» **Problem requirements**
Please copy out every line of the listing below in which the word "RIMD" appears.
Start of Dataset records
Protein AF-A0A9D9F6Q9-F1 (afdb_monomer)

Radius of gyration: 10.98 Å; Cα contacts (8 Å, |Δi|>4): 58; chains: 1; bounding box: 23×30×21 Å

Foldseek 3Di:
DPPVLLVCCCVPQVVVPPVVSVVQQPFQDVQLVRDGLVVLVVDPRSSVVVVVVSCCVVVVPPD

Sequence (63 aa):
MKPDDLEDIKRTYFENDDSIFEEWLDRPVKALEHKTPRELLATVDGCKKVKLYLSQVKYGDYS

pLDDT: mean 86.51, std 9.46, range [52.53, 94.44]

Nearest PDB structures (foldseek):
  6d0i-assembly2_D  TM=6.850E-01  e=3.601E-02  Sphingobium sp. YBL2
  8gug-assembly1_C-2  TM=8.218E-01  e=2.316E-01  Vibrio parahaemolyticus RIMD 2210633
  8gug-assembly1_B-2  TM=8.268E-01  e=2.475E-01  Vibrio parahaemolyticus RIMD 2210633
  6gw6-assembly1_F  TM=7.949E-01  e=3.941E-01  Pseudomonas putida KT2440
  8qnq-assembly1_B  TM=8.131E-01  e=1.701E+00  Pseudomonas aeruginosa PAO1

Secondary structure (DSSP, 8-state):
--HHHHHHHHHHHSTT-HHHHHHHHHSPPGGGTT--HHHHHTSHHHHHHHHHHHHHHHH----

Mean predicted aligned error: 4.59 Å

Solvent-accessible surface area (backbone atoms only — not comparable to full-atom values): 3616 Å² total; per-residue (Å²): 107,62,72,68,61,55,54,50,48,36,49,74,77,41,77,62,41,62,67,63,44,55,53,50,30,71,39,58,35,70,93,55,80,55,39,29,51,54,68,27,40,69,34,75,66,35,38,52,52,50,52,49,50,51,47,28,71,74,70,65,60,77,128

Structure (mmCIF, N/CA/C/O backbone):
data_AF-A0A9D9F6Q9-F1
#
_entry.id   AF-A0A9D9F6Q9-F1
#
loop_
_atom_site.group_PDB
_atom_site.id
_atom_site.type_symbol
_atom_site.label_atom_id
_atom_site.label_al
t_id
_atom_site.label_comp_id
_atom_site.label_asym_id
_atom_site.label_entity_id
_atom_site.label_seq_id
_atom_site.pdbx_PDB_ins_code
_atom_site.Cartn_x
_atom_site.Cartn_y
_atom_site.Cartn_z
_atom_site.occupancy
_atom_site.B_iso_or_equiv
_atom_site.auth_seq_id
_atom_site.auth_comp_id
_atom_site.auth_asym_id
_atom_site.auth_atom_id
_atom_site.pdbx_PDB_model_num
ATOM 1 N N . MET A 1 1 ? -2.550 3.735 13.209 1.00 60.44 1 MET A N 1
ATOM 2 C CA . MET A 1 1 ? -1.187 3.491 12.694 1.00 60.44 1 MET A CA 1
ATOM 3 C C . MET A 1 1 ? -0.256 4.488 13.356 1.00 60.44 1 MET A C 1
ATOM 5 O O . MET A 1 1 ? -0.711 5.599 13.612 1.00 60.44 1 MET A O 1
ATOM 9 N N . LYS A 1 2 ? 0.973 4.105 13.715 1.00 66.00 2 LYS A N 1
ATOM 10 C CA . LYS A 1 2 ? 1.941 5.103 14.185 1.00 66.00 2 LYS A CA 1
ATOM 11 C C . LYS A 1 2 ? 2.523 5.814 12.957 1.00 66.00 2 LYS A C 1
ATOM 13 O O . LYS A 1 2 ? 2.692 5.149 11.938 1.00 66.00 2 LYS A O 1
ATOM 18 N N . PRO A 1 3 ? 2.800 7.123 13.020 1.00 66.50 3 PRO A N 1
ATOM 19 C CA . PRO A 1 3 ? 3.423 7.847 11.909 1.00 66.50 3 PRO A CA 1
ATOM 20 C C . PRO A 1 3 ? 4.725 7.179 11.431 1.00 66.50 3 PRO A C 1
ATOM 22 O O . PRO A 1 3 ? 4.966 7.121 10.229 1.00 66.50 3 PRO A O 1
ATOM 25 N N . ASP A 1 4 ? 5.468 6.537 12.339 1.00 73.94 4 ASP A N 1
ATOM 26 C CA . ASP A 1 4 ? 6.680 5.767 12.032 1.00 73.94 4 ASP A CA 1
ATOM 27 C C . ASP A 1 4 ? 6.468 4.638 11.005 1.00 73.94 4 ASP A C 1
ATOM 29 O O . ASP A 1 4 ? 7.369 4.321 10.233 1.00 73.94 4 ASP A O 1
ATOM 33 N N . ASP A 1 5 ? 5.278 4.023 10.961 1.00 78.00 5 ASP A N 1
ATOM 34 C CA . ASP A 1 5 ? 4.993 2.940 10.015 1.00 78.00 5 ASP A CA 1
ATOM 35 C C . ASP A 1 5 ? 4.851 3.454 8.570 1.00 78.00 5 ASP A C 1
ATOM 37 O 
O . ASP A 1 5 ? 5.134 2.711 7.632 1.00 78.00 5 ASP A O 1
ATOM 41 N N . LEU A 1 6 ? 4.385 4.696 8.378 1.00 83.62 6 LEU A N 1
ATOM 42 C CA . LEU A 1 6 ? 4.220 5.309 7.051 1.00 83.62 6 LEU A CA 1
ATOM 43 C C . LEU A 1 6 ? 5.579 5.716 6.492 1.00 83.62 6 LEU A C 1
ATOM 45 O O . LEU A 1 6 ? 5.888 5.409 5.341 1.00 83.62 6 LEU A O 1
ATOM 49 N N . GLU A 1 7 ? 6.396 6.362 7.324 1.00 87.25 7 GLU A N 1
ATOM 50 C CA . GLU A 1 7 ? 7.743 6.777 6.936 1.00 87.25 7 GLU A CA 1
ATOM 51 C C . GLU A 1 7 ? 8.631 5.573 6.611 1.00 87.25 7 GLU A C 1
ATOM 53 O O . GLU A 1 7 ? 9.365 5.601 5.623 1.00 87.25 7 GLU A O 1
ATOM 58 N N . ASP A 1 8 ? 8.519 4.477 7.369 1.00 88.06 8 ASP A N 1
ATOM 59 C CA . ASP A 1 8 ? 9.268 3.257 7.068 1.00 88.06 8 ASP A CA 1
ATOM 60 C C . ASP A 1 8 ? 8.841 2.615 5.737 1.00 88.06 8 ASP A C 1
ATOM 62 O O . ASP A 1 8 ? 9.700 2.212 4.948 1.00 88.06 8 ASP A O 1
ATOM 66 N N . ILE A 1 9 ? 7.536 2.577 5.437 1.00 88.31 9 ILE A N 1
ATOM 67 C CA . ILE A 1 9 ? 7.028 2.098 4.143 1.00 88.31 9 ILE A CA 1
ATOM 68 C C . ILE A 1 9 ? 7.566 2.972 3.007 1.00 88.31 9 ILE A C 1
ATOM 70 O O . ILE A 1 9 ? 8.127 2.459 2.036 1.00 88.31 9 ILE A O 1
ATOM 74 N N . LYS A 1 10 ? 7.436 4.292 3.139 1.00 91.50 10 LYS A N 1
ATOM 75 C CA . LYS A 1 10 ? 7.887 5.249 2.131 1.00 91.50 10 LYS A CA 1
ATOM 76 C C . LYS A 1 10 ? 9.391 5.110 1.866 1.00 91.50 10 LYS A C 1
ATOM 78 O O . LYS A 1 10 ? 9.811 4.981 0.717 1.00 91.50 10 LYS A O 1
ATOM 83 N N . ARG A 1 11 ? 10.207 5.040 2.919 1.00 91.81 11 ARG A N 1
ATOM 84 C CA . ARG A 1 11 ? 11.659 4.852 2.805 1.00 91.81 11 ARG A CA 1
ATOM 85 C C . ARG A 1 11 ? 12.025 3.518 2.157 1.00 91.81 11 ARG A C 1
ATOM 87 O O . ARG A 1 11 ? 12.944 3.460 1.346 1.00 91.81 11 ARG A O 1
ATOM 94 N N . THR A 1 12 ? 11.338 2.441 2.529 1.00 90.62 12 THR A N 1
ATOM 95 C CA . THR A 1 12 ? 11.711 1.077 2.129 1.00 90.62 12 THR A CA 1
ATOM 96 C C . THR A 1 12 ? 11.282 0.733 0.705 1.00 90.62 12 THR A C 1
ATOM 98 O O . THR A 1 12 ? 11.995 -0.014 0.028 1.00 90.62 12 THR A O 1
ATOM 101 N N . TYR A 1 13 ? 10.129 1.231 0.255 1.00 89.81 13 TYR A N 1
End of Dataset records
» **Response to this exercise**
  8gug-assembly1_C-2  TM=8.218E-01  e=2.316E-01  Vibrio parahaemolyticus RIMD 2210633
  8gug-assembly1_B-2  TM=8.268E-01  e=2.475E-01  Vibrio parahaemolyticus RIMD 2210633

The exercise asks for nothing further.